## [What the task asks]
After locating the line that contains "ATOM 166 N N" in the records below, write out exactly that line and each line after it through the one that contains "ATOM 193 C CA", and nothing else.
─── Data ───
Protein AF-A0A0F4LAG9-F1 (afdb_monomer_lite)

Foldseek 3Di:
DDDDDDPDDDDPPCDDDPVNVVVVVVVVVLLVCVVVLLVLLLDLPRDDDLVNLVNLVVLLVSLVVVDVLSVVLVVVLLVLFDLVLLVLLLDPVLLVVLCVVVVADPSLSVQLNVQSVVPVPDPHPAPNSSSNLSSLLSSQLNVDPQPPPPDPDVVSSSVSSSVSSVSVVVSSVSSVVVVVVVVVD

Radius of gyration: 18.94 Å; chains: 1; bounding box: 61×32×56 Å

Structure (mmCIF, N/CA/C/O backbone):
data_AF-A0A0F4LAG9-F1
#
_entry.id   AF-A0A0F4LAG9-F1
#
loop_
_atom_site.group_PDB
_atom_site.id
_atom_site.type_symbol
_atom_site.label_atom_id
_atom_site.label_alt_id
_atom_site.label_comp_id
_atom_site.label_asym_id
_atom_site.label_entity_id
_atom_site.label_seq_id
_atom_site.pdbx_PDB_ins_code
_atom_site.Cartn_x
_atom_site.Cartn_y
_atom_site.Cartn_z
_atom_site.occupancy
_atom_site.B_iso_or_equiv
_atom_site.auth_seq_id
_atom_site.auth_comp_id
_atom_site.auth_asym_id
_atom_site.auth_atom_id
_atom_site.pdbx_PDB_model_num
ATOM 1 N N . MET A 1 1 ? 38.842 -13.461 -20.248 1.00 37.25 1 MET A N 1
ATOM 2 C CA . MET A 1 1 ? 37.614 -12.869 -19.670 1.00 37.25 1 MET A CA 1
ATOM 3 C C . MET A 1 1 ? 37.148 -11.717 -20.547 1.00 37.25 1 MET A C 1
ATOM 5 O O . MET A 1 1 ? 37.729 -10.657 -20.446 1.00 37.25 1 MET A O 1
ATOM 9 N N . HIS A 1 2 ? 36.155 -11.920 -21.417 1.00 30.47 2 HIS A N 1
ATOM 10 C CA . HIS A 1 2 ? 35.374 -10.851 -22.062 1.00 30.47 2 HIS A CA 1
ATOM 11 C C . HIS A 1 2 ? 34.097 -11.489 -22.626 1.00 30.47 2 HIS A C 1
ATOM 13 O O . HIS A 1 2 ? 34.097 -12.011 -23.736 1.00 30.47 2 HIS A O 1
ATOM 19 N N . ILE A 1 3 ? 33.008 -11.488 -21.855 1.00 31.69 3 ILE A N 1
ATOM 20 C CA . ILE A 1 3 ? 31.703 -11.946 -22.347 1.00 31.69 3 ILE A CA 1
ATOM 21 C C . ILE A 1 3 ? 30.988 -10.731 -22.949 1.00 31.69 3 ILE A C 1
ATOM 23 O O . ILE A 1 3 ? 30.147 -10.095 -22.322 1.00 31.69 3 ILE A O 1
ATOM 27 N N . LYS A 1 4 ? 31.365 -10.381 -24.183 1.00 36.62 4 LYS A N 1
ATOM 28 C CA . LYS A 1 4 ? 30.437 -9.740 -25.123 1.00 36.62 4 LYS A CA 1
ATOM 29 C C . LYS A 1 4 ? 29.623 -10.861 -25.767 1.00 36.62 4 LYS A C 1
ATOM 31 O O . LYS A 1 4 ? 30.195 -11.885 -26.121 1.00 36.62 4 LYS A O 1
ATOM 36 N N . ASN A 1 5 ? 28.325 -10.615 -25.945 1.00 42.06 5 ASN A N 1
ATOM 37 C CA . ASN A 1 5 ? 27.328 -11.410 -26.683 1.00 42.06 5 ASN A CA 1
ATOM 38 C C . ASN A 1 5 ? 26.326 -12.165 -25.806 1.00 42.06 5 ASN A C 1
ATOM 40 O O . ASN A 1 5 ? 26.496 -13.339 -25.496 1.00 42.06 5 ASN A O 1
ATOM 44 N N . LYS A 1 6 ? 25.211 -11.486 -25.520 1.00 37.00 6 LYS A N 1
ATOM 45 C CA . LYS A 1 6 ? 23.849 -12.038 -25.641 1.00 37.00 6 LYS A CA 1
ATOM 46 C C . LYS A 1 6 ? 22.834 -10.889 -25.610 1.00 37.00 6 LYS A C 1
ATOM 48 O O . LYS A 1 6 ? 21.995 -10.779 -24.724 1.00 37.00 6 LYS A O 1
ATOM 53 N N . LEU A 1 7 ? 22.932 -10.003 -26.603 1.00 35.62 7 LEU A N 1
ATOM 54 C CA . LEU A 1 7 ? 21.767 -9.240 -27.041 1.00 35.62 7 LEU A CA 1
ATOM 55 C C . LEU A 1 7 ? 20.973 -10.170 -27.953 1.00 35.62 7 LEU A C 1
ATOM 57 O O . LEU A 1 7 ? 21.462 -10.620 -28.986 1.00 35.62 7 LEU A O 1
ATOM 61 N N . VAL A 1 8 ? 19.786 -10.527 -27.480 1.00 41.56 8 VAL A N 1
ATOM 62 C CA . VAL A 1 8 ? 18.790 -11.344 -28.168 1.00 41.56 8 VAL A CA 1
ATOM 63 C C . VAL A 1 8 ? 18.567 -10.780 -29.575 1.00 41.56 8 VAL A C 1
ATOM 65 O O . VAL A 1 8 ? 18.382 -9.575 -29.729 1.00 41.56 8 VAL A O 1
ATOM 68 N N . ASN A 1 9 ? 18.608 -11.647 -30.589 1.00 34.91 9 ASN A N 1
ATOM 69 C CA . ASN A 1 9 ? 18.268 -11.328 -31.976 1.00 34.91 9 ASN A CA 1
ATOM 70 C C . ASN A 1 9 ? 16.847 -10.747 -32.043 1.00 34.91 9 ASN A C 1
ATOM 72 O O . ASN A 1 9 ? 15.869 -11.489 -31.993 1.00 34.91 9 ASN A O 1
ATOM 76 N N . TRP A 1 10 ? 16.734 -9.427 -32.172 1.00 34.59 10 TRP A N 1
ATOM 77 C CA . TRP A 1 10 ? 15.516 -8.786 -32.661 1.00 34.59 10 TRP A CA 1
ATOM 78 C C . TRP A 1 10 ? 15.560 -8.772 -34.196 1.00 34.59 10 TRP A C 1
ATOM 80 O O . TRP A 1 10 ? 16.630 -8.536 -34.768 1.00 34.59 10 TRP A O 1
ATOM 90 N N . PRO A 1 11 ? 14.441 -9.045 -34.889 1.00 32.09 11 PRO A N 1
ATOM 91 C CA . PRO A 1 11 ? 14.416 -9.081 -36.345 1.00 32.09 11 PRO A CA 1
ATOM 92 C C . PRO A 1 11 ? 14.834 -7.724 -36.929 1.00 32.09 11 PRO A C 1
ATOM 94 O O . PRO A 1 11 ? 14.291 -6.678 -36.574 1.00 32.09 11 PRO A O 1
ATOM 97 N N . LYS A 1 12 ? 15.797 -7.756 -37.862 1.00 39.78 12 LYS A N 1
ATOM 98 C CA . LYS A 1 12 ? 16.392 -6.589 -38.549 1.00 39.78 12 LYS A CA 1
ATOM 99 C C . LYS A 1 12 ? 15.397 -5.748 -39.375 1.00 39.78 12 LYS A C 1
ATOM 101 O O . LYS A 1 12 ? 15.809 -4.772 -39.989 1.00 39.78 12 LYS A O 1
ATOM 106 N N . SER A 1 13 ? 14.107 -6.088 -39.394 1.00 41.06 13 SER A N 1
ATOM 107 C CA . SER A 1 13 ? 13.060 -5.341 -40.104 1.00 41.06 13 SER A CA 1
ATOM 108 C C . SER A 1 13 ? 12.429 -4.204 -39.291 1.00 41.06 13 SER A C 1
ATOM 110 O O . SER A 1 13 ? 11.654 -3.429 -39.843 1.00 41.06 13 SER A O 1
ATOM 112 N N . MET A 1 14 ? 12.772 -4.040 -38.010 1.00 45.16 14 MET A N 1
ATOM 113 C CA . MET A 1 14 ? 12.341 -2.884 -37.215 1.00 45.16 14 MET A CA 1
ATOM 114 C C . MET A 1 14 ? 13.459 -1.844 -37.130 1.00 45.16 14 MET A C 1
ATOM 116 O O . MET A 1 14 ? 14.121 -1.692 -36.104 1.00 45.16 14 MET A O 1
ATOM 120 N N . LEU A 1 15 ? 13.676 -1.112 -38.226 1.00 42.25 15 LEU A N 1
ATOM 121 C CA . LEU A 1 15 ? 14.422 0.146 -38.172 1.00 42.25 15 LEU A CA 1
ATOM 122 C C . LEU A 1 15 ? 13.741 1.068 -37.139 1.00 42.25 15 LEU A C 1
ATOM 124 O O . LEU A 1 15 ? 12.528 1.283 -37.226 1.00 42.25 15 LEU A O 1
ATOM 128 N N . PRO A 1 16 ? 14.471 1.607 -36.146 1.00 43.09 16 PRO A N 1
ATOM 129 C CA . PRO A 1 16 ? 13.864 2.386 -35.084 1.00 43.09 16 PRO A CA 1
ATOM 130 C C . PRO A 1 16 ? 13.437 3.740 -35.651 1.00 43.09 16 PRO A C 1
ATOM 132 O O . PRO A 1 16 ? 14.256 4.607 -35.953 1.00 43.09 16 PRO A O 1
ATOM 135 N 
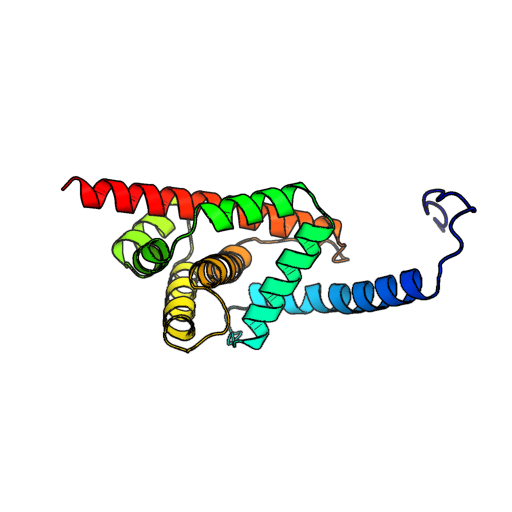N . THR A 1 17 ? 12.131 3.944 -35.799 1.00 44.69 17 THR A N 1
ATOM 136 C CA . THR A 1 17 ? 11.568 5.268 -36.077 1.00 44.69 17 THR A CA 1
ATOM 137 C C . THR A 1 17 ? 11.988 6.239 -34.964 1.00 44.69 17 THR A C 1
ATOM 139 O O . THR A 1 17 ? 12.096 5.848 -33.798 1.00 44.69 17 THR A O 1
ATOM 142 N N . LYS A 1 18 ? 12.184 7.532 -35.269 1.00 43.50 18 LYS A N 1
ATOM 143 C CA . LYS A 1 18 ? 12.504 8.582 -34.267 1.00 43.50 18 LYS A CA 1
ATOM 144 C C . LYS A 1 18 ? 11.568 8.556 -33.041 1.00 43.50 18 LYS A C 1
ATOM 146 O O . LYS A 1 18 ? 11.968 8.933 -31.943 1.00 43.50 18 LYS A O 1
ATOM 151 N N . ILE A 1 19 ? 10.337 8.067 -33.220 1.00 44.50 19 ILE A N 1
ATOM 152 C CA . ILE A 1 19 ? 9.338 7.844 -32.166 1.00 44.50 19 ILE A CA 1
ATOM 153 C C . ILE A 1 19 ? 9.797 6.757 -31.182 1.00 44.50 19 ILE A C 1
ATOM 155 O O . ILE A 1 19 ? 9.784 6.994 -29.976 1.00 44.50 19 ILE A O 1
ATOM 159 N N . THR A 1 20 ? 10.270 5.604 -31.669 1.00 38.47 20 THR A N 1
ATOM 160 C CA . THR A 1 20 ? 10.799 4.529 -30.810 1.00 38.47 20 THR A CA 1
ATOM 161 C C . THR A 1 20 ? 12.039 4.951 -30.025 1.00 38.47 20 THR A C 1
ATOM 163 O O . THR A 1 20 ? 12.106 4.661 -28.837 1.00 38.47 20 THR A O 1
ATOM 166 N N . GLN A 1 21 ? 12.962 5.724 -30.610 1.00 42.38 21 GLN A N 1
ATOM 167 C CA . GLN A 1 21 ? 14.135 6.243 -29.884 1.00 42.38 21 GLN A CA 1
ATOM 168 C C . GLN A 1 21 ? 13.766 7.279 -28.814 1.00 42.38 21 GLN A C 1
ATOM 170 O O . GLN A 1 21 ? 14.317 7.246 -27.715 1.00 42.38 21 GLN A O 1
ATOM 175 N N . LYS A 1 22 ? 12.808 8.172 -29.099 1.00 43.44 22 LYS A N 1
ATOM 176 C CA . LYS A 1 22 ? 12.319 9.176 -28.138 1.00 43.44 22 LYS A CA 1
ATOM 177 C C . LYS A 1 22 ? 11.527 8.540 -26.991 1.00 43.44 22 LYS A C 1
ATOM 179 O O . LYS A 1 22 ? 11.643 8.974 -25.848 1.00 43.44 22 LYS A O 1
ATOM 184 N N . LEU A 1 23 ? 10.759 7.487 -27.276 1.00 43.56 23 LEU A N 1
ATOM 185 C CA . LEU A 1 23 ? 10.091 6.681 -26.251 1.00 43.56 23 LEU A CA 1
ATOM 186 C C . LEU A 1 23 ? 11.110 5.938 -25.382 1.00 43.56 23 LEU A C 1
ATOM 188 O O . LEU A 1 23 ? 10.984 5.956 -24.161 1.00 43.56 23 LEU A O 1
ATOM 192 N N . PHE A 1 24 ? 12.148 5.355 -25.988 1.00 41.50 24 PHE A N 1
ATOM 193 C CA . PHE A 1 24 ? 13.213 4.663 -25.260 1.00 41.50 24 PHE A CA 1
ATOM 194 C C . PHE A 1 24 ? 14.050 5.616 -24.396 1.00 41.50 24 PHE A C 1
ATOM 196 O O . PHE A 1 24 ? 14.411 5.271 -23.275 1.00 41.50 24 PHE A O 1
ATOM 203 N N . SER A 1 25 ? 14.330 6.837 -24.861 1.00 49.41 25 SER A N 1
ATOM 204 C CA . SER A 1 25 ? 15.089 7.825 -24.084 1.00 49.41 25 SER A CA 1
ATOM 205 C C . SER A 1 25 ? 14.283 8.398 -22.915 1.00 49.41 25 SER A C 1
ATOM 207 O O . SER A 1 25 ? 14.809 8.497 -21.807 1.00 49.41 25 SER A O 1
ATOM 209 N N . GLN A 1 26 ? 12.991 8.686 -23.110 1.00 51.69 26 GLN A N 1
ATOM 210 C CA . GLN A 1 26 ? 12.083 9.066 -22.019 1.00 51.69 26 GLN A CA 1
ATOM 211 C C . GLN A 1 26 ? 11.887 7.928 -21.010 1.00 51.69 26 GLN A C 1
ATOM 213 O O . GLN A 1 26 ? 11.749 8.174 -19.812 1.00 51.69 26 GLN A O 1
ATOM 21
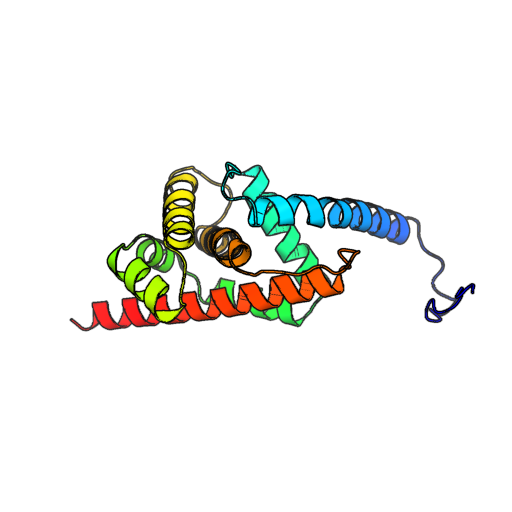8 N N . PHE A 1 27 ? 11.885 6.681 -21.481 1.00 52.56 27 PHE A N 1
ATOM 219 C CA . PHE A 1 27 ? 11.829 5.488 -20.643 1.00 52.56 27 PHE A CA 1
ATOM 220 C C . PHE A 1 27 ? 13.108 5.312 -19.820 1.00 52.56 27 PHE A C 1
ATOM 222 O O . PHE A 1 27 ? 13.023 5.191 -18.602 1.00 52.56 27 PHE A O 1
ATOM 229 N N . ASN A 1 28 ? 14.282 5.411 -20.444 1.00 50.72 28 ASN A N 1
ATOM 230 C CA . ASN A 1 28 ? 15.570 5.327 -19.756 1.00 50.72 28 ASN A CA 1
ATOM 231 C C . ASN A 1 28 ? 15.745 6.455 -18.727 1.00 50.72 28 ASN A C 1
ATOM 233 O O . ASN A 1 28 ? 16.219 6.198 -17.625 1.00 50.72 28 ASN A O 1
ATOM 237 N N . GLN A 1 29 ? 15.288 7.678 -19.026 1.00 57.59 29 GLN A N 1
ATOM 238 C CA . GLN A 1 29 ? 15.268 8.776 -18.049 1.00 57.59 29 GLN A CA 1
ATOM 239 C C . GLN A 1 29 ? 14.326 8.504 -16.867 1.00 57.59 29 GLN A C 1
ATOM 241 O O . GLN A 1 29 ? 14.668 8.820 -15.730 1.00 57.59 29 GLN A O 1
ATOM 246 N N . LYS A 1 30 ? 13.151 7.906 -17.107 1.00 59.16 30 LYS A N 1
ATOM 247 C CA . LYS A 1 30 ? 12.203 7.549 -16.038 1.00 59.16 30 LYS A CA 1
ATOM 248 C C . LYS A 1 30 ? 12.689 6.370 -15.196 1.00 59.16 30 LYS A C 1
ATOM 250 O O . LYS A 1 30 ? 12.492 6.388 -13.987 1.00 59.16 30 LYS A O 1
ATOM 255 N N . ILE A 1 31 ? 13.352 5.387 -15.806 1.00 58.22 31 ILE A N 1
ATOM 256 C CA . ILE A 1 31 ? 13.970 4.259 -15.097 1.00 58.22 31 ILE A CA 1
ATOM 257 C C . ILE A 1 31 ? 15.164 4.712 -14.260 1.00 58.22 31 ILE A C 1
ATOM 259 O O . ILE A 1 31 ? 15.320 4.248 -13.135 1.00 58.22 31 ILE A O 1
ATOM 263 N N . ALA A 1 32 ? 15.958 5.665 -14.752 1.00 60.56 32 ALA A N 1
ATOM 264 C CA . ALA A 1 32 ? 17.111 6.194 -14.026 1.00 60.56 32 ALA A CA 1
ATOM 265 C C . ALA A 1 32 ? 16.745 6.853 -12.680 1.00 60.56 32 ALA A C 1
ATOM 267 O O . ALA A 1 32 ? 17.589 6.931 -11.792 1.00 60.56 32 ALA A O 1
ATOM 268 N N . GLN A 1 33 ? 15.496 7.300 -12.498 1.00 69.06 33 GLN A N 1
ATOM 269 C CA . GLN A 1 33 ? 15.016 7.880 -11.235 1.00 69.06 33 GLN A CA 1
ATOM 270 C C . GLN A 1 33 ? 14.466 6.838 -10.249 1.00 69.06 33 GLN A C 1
───
## [Task solution]
ATOM 166 N N . GLN A 1 21 ? 12.962 5.724 -30.610 1.00 42.38 21 GLN A N 1
ATOM 167 C CA . GLN A 1 21 ? 14.135 6.243 -29.884 1.00 42.38 21 GLN A CA 1
ATOM 168 C C . GLN A 1 21 ? 13.766 7.279 -28.814 1.00 42.38 21 GLN A C 1
ATOM 170 O O . GLN A 1 21 ? 14.317 7.246 -27.715 1.00 42.38 21 GLN A O 1
ATOM 175 N N . LYS A 1 22 ? 12.808 8.172 -29.099 1.00 43.44 22 LYS A N 1
ATOM 176 C CA . LYS A 1 22 ? 12.319 9.176 -28.138 1.00 43.44 22 LYS A CA 1
ATOM 177 C C . LYS A 1 22 ? 11.527 8.540 -26.991 1.00 43.44 22 LYS A C 1
ATOM 179 O O . LYS A 1 22 ? 11.643 8.974 -25.848 1.00 43.44 22 LYS A O 1
ATOM 184 N N . LEU A 1 23 ? 10.759 7.487 -27.276 1.00 43.56 23 LEU A N 1
ATOM 185 C CA . LEU A 1 23 ? 10.091 6.681 -26.251 1.00 43.56 23 LEU A CA 1
ATOM 186 C C . LEU A 1 23 ? 11.110 5.938 -25.382 1.00 43.56 23 LEU A C 1
ATOM 188 O O . LEU A 1 23 ? 10.984 5.956 -24.161 1.00 43.56 23 LEU A O 1
ATOM 192 N N . PHE A 1 24 ? 12.148 5.355 -25.988 1.00 41.50 24 PHE A N 1
ATOM 193 C CA . PHE A 1 24 ? 13.213 4.663 -25.260 1.00 41.50 24 PHE A CA 1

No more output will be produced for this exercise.